FAQS
about me


People everywhere always want to know more about me. I recieve thousands (well---actually 100s) of E-mails daily from people wanting to know about me.
(OK, I told a little white lie, it's not 100s either. Just 1 or 2)
I recieved an E-mail just today, in fact, from one of my readers wanting to know, "When do you sleep?"
(The answer: morning, noon & night; except when I'm on the www)

You've read my page "All about me" but probably didn't learn much. You want to know MORE! So I decided to create this page, Frequently Asked Questions about me.

Would you like to ask me a question about myself? If so, just drop a line by

or post to my Bulletin board, and I will print the answer here.



Now on to the FAQS..

Question: When do you sleep?
Answer:
Morning, noon and night; except when I'm on the www.

Question: What's your favorite color?
Answer:
Purple, of course.

Question: What's your favorite beverage?
Answer:
Coffee

Question: Who is your favorite actor?
Answer:
I don't really have one. I'm not into TV or movies enough to
know actors by name.

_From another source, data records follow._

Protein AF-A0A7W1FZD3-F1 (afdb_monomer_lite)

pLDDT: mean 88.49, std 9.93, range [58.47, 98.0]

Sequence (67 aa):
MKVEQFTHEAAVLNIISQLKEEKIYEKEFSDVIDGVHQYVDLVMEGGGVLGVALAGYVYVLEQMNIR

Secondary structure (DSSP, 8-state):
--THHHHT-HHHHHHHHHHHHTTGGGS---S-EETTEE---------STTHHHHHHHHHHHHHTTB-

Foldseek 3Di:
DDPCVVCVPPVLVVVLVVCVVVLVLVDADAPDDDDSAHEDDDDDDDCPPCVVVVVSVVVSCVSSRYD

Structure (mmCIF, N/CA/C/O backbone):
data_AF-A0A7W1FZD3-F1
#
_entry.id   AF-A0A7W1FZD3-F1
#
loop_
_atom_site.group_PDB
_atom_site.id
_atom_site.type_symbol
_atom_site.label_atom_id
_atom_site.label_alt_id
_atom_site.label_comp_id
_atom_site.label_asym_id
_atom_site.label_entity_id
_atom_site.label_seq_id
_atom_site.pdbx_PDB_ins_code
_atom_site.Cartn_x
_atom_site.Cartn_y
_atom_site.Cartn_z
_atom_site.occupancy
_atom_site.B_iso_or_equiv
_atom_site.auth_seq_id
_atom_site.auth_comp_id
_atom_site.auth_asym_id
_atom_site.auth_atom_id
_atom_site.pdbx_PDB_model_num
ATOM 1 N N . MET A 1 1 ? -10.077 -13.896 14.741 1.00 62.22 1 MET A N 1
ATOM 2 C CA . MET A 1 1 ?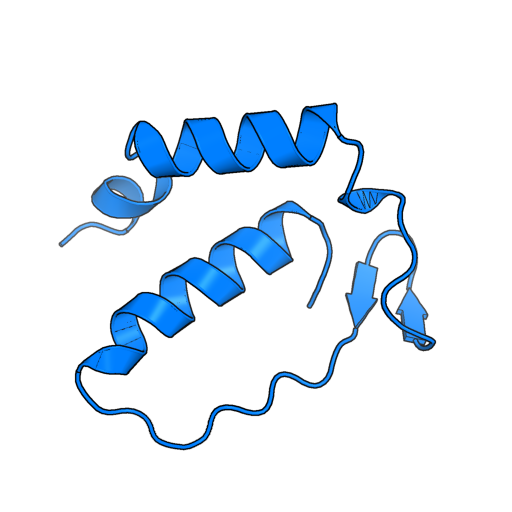 -10.222 -12.511 14.254 1.00 62.22 1 MET A CA 1
ATOM 3 C C . MET A 1 1 ? -10.594 -12.590 12.787 1.00 62.22 1 MET A C 1
ATOM 5 O O . MET A 1 1 ? -9.980 -13.374 12.075 1.00 62.22 1 MET A O 1
ATOM 9 N N . LYS A 1 2 ? -11.641 -11.887 12.372 1.00 79.75 2 LYS A N 1
ATOM 10 C CA . LYS A 1 2 ? -12.085 -11.808 10.977 1.00 79.75 2 LYS A CA 1
ATOM 11 C C . LYS A 1 2 ? -11.324 -10.674 10.281 1.00 79.75 2 LYS A C 1
ATOM 13 O O . LYS A 1 2 ? -11.092 -9.647 10.914 1.00 79.75 2 LYS A O 1
ATOM 18 N N . VAL A 1 3 ? -10.907 -10.852 9.027 1.00 76.94 3 VAL A N 1
ATOM 19 C CA . VAL A 1 3 ? -10.077 -9.867 8.291 1.00 76.94 3 VAL A CA 1
ATOM 20 C C . VAL A 1 3 ? -10.812 -8.529 8.148 1.00 76.94 3 VAL A C 1
ATOM 22 O O . VAL A 1 3 ? -10.215 -7.453 8.191 1.00 76.94 3 VAL A O 1
ATOM 25 N N . GLU A 1 4 ? -12.137 -8.595 8.079 1.00 83.25 4 GLU A N 1
ATOM 26 C CA . GLU A 1 4 ? -13.039 -7.452 8.004 1.00 83.25 4 GLU A CA 1
ATOM 27 C C . GLU A 1 4 ? -12.970 -6.574 9.259 1.00 83.25 4 GLU A C 1
ATOM 29 O O . GLU A 1 4 ? -13.158 -5.369 9.164 1.00 83.25 4 GLU A O 1
ATOM 34 N N . GLN A 1 5 ? -12.620 -7.136 10.424 1.00 81.06 5 GLN A N 1
ATOM 35 C CA . GLN A 1 5 ? -12.483 -6.355 11.662 1.00 81.06 5 GLN A CA 1
ATOM 36 C C . GLN A 1 5 ? -11.323 -5.355 11.606 1.00 81.06 5 GLN A C 1
ATOM 38 O O . GLN A 1 5 ? -11.358 -4.369 12.331 1.00 81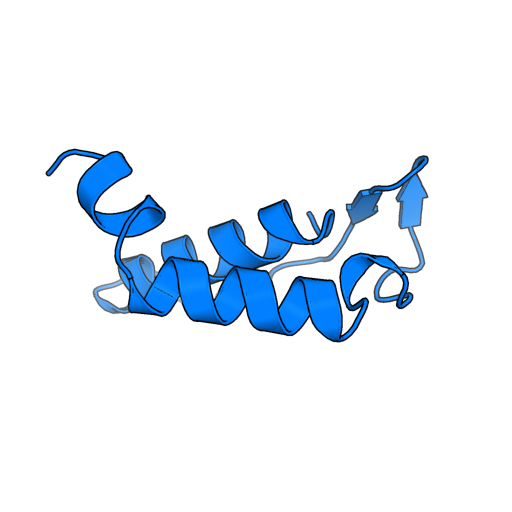.06 5 GLN A O 1
ATOM 43 N N . PHE A 1 6 ? -10.305 -5.615 10.781 1.00 82.2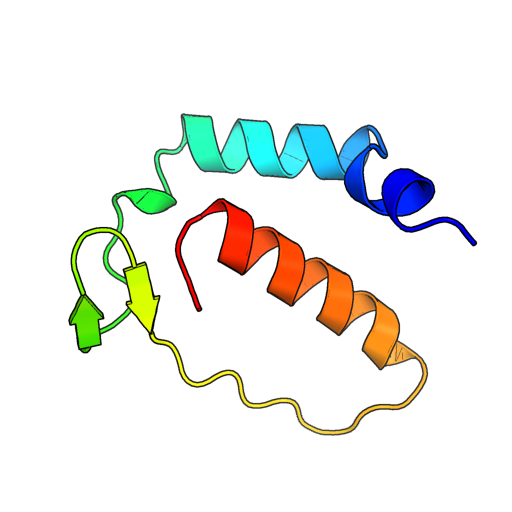5 6 PHE A N 1
ATOM 44 C CA . PHE A 1 6 ? -9.179 -4.704 10.577 1.00 82.25 6 PHE A CA 1
ATOM 45 C C . PHE A 1 6 ? -9.410 -3.800 9.361 1.00 82.25 6 PHE A C 1
ATOM 47 O O . PHE A 1 6 ? -9.257 -2.588 9.442 1.00 82.25 6 PHE A O 1
ATOM 54 N N . THR A 1 7 ? -9.828 -4.379 8.234 1.00 86.00 7 THR A N 1
ATOM 55 C CA . THR A 1 7 ? -9.983 -3.644 6.963 1.00 86.00 7 THR A CA 1
ATOM 56 C C . THR A 1 7 ? -11.163 -2.669 6.943 1.00 86.00 7 THR A C 1
ATOM 58 O O . THR A 1 7 ? -11.147 -1.735 6.147 1.00 86.00 7 THR A O 1
ATOM 61 N N . HIS A 1 8 ? -12.161 -2.863 7.812 1.00 88.94 8 HIS A N 1
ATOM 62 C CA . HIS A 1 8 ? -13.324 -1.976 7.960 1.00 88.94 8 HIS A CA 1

When I see a movie I like I say, "I liked that
movie." But I can never remember who played in it.

Question: Are you really 10 feet tall and bullet proof?
Answer:
Only when drunk.

Question: Why do you never wear anything but jeans and T shirts
Answer:
Because I hate to dress up and T shirts are cheap.
(I once wore a tux for my sister's wedding. I even have a picture
to prove it, but you'll never see it posted here.)

Question: You've been know to chase 'fallen women.' Why??
Answer
They're the only women I have a chance of catching.

Question: You seem like a fairly normal guy. Why is your sister so weird?
Answer:
She's from another planet. I found the egg she was hatched
from when I was 10 and asked my parents if we could keep it.
(Biggest mistake I ever made)

Question: Is that true about your sister?
Answer:
OK--I made it up. I'm from another planet.

Question: What planet are you originally from?
Answer:
OK--I made that up too

Question: Why do you lie so much?
Answer:
I have an over-active imagination.

Question: How many hours do you spend on the internet each day?
Answer:
I hate to admit this, but the fact is that I spend a minimum
of 4 hours on the web every day. Usually though, it's closer to 7
hours. I know I need to get a life!

Question: What is your opinion on sports?
Answer:
All so-called "sports" ivolving a ball are not
really sports at all, but rather, time cosuming contests of
strenghth and/or agility played by overpaid, unworked nincompups
who have absolutely no chance of living a normal life. This includes,
but is not limited to, baseball, basketball, football, golf, bowling
and tennis. Hocky: substitute ball for puck, which hurts more if hit
with it.
Professional wrestling; This is not a sport either, but can be rather
entertaining if taken with a grain of salt.
There is only one real sport, and this is played by members of the
oposite sex, and involves the male using all the cunning and wile at
his disposal to get a female to agree to sleep with him; while the
female MUST find 1001 reasons not too. Winner takes all!